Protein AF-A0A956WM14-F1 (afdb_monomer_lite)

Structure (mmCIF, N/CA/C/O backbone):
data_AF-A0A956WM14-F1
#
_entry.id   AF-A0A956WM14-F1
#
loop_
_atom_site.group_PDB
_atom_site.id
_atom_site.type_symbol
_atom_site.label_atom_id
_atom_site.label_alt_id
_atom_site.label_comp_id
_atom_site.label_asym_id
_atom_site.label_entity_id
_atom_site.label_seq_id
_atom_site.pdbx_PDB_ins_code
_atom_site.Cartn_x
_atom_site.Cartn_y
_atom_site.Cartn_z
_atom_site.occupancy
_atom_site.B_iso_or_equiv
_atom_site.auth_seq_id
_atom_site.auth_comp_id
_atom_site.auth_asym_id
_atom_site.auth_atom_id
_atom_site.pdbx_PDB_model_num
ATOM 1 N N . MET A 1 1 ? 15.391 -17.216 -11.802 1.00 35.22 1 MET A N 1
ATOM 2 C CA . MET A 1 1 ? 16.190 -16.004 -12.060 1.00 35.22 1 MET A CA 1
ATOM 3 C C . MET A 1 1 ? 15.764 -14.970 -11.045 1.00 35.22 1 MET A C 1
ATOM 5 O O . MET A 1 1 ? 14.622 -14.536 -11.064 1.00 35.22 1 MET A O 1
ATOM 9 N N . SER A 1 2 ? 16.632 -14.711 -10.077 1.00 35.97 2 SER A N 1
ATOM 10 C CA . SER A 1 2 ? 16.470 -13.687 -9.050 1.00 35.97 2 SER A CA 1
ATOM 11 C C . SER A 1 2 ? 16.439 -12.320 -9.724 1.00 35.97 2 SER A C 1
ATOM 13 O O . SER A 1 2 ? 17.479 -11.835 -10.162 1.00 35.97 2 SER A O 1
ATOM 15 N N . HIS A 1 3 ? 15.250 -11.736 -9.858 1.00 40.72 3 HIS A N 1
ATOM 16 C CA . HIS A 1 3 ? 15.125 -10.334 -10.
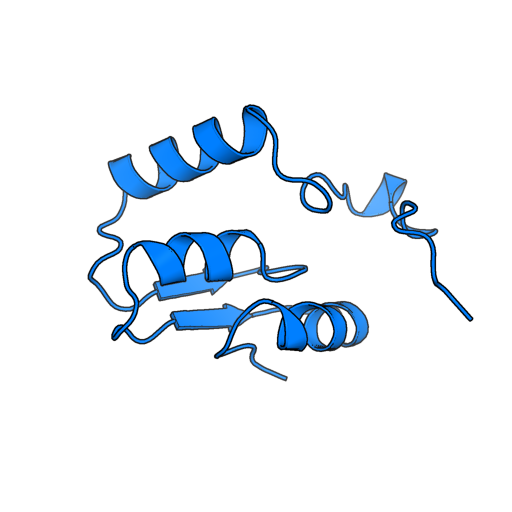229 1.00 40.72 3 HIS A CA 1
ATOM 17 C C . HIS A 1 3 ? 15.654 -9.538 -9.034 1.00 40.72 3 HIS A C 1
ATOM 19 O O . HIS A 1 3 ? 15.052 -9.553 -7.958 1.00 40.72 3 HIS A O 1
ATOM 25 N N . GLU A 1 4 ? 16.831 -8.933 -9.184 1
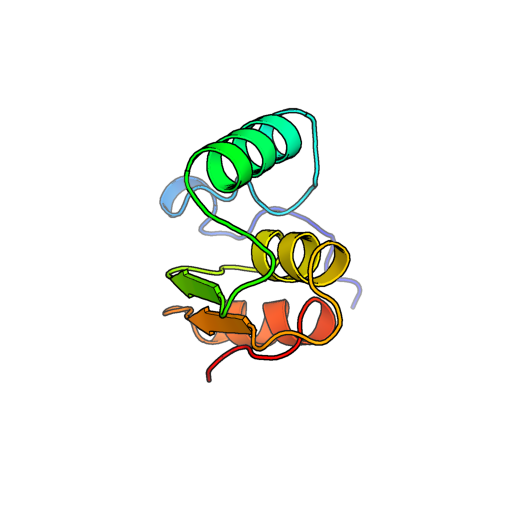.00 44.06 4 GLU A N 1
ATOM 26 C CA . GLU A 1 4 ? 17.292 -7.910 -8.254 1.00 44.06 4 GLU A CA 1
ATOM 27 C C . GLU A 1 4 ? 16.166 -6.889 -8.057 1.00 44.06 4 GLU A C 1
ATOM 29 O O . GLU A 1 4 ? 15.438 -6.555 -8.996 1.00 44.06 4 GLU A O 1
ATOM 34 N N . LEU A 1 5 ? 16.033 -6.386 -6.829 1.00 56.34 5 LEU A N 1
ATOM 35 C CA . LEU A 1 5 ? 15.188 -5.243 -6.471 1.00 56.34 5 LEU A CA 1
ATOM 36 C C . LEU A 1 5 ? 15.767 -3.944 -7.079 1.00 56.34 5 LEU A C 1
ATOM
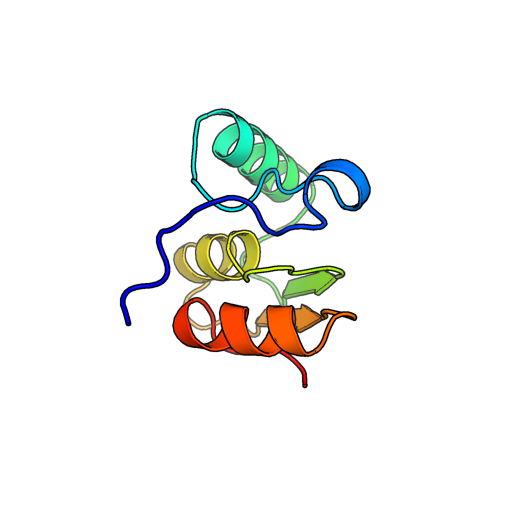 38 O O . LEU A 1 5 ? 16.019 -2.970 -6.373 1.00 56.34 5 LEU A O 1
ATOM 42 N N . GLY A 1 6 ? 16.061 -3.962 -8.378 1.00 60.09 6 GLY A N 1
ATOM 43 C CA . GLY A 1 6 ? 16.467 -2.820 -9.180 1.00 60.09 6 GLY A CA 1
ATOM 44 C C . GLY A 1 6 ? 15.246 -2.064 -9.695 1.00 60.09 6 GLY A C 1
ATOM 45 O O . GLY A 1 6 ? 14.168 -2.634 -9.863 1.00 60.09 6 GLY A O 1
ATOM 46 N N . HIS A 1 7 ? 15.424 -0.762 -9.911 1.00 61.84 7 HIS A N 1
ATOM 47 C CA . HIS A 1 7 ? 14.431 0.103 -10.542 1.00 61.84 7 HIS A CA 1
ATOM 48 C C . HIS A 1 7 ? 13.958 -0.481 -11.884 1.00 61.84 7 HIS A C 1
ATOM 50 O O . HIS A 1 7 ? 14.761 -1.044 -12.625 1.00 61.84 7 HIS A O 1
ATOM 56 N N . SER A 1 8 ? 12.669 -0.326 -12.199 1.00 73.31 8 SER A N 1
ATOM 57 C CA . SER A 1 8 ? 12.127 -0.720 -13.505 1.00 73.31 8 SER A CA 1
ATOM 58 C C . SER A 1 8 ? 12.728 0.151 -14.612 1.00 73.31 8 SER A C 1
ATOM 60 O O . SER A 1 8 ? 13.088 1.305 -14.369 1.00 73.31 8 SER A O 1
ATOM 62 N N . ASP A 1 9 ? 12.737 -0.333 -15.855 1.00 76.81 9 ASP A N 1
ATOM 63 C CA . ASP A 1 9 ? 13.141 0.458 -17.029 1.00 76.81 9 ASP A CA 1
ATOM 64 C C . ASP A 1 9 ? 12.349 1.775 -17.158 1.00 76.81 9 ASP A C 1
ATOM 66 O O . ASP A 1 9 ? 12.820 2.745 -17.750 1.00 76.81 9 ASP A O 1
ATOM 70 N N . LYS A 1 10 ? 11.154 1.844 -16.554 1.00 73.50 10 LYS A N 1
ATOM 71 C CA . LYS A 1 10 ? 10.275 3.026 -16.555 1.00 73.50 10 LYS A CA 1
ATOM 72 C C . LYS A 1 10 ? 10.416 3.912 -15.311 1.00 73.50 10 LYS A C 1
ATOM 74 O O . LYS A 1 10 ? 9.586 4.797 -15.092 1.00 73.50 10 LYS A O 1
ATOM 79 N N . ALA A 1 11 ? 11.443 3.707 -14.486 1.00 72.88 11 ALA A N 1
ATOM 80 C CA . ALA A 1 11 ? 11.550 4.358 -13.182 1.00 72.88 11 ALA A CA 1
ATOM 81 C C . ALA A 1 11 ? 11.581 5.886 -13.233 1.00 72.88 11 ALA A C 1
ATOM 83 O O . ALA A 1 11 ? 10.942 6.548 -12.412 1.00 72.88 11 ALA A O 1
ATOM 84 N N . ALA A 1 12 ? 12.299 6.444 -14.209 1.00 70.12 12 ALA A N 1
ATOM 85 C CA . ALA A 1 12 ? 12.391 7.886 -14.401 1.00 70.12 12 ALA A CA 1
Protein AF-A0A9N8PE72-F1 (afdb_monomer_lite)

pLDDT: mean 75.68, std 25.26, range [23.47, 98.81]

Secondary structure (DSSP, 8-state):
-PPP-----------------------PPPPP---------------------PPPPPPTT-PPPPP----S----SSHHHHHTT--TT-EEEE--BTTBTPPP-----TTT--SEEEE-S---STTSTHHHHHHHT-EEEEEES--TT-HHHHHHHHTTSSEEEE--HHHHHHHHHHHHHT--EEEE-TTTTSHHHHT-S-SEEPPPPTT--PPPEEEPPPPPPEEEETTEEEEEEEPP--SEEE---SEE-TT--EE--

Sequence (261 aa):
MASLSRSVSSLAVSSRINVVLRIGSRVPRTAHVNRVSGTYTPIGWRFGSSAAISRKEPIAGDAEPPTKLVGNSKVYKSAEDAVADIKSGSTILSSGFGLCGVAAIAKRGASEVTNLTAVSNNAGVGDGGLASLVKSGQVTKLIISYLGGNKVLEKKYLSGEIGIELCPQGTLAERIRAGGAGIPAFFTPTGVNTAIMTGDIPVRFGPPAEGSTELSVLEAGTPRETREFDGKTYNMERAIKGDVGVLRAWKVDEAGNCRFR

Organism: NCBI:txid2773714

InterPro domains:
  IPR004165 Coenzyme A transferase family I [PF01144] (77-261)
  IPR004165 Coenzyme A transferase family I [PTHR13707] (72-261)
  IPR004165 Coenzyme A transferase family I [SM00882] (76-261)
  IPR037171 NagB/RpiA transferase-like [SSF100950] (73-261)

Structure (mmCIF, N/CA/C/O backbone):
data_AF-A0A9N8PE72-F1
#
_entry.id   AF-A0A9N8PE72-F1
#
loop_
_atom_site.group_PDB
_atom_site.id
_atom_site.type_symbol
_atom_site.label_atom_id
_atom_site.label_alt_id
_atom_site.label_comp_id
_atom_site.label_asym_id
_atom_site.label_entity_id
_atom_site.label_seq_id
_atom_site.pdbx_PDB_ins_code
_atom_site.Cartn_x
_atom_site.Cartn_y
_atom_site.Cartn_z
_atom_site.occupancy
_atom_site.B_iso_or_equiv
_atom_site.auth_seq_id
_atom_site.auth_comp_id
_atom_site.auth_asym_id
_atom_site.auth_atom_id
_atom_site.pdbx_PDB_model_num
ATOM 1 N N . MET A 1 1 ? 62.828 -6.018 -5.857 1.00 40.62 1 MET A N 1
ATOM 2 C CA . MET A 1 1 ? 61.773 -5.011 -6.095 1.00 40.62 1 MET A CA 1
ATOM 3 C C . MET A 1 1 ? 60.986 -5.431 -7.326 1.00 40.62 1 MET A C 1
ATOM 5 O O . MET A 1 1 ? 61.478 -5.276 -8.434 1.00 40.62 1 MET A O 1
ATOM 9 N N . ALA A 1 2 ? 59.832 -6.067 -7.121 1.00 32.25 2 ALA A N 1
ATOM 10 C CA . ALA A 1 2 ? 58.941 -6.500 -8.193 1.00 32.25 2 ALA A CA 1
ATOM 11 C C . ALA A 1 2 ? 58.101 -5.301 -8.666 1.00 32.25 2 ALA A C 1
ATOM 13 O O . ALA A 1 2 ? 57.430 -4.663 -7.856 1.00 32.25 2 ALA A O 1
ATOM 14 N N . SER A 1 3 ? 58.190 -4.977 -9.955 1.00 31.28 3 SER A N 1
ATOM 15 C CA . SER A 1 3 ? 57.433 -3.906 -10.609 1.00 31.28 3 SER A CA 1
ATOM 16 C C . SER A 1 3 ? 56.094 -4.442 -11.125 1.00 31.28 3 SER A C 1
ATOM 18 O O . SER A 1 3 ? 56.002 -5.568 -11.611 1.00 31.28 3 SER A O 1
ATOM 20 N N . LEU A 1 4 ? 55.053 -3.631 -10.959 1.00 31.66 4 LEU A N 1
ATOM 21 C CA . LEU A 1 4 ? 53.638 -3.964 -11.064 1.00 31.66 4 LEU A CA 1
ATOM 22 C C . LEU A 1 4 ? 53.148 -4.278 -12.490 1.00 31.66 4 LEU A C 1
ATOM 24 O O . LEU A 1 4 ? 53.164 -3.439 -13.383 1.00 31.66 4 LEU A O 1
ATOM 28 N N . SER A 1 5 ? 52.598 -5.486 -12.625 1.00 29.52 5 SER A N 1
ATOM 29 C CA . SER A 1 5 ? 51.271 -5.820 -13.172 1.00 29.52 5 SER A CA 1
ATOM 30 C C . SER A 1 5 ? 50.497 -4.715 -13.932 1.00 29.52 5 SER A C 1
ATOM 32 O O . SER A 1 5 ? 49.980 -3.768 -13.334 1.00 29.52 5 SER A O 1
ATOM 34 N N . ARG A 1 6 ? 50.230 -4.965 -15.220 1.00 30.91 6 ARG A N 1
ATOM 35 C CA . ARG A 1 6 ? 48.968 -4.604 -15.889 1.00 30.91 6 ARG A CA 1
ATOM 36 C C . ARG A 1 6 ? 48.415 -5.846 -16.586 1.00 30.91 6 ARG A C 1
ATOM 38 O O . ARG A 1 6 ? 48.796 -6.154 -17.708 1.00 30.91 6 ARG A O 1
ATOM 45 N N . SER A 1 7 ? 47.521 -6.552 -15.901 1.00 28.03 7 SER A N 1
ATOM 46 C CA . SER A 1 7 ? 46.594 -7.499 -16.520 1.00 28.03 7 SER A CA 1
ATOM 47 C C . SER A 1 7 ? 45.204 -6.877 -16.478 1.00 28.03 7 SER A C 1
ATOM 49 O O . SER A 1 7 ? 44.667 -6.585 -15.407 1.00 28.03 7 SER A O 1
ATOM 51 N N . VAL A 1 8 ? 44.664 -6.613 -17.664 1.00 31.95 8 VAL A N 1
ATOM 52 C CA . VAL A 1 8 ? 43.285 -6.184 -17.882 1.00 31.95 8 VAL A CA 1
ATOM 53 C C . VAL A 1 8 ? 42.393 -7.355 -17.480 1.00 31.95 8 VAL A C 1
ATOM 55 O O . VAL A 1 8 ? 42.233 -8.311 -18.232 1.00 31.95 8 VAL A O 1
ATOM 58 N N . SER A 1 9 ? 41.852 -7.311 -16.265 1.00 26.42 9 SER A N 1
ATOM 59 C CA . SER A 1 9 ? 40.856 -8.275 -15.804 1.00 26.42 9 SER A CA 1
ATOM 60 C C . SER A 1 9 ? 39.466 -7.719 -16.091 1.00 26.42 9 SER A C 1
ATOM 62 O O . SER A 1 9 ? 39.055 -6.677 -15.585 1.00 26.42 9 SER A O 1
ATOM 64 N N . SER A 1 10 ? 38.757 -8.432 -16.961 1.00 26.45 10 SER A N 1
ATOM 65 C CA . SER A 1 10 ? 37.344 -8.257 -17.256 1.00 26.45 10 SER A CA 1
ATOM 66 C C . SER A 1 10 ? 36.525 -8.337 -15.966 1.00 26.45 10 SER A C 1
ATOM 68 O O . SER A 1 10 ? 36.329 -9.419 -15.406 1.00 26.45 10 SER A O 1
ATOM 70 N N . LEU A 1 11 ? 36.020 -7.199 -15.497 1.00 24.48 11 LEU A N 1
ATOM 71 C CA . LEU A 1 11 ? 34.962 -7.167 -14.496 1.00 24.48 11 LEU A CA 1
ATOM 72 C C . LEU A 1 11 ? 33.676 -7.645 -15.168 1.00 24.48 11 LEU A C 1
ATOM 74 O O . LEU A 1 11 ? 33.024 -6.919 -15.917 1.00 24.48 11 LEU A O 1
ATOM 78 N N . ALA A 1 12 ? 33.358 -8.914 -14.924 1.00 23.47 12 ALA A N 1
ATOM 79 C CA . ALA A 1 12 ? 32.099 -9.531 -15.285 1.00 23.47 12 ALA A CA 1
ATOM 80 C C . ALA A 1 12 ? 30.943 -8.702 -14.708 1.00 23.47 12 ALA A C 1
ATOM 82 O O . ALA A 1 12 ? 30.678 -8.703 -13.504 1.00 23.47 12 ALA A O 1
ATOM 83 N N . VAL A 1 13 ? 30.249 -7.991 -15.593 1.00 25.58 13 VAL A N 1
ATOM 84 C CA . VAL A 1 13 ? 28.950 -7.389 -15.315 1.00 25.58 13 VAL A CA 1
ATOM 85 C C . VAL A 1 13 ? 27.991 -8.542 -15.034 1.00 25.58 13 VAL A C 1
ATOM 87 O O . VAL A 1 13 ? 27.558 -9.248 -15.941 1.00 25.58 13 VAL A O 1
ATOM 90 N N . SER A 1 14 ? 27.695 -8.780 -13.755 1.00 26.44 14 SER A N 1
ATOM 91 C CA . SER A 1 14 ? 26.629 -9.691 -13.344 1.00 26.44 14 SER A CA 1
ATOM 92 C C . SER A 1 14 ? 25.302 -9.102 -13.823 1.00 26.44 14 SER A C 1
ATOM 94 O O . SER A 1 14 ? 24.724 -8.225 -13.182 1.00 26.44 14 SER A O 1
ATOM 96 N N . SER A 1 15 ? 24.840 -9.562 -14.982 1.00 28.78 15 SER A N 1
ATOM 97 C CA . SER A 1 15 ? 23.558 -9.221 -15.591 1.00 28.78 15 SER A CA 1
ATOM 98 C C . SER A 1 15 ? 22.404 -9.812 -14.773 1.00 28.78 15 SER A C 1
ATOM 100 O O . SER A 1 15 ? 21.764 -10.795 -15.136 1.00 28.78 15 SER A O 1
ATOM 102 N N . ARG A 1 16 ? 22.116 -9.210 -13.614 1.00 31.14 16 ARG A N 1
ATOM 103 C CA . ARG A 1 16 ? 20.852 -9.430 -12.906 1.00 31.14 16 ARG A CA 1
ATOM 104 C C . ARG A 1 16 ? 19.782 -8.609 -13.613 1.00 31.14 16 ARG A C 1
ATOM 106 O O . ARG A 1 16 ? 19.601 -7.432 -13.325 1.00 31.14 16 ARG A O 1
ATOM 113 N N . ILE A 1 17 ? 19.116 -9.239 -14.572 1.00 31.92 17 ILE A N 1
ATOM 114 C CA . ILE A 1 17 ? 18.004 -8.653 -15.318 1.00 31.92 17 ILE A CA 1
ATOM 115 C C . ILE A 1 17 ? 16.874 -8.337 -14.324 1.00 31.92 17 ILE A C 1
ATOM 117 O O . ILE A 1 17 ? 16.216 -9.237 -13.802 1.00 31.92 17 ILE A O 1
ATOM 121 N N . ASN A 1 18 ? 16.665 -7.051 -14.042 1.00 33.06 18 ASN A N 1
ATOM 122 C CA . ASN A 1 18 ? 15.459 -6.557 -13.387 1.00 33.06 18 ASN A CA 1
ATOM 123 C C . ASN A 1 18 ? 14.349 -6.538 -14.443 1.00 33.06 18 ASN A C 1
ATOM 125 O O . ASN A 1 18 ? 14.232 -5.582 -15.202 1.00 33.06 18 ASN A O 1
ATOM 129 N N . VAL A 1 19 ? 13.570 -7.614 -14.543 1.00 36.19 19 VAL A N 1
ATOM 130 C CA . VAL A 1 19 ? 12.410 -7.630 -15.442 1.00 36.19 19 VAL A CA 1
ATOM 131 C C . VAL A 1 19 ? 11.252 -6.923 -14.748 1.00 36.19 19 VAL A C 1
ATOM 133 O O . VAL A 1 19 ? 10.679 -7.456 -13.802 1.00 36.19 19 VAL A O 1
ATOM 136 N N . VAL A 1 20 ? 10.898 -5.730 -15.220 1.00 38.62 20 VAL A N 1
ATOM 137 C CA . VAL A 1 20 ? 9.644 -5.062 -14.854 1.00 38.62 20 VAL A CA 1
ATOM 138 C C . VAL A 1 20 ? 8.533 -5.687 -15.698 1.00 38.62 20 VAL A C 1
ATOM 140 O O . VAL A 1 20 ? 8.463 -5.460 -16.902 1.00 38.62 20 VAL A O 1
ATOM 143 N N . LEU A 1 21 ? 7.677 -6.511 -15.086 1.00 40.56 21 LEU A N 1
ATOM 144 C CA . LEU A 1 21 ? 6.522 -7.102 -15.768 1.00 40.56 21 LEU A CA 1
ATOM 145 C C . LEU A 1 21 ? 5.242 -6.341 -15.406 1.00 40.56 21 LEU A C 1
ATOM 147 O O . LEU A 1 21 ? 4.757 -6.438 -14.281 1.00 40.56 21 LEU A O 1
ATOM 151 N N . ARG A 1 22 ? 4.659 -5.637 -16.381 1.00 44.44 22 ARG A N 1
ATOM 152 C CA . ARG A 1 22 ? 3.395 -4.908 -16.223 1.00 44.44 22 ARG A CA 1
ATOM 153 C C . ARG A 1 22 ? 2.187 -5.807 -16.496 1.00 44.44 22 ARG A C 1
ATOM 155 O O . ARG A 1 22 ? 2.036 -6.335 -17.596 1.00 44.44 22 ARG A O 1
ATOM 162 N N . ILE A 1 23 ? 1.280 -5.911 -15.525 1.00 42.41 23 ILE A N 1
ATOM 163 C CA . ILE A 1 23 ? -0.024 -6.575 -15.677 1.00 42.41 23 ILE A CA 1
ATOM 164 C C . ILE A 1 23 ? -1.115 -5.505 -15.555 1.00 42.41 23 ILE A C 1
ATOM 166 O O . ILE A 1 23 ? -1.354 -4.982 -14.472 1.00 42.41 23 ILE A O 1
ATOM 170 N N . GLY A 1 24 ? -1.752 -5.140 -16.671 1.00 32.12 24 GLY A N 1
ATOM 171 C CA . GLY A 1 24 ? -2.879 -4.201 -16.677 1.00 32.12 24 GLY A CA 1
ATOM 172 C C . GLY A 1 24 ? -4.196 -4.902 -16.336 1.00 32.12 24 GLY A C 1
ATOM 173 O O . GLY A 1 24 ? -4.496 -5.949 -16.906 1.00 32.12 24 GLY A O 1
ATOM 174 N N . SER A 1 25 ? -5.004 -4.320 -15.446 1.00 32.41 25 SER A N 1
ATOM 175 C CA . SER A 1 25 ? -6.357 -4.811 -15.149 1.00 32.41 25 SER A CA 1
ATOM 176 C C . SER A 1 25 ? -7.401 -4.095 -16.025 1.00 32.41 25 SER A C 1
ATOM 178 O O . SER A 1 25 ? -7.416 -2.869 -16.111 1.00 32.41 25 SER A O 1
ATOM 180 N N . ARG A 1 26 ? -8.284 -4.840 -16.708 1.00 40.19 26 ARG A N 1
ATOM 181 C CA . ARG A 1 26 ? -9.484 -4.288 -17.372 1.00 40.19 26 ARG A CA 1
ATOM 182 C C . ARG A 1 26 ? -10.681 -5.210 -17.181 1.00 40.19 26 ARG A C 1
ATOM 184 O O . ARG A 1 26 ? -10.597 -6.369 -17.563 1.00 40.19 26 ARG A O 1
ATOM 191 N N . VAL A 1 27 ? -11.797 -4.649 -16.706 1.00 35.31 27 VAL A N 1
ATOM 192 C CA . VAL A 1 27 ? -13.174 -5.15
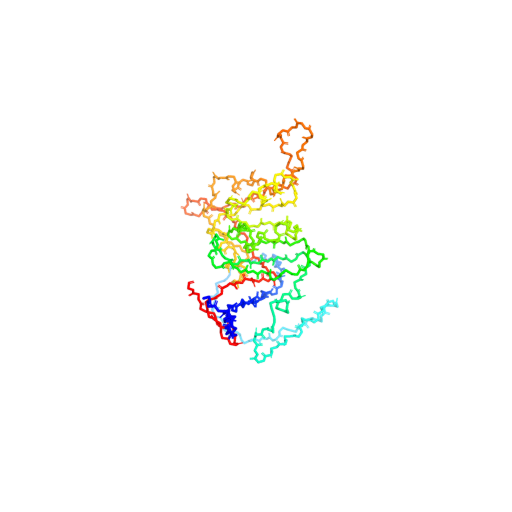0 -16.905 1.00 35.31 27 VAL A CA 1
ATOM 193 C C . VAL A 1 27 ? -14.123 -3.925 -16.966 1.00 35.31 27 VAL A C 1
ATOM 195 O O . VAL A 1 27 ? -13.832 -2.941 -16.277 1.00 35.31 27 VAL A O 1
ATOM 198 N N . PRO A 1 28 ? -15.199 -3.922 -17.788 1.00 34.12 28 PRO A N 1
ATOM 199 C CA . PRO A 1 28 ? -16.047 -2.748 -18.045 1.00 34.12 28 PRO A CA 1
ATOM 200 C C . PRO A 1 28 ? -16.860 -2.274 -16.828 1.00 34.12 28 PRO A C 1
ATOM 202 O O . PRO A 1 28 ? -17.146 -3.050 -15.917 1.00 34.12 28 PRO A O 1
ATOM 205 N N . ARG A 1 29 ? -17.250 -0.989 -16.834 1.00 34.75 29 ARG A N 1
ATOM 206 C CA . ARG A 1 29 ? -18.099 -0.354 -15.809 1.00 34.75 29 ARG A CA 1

---

» **Task**: The expected answer is the lines from the one containing "ATOM 200 C C" through the end of the material, reproduced exactly with both ends kept.

» **Solution for this problem**:
ATOM 200 C C . PRO A 1 28 ? -16.860 -2.274 -16.828 1.00 34.12 28 PRO A C 1
ATOM 202 O O . PRO A 1 28 ? -17.146 -3.050 -15.917 1.00 34.12 28 PRO A O 1
ATOM 205 N N . ARG A 1 29 ? -17.250 -0.989 -16.834 1.00 34.75 29 ARG A N 1
ATOM 206 C CA . ARG A 1 29 ? -18.099 -0.354 -15.809 1.00 34.75 29 ARG A CA 1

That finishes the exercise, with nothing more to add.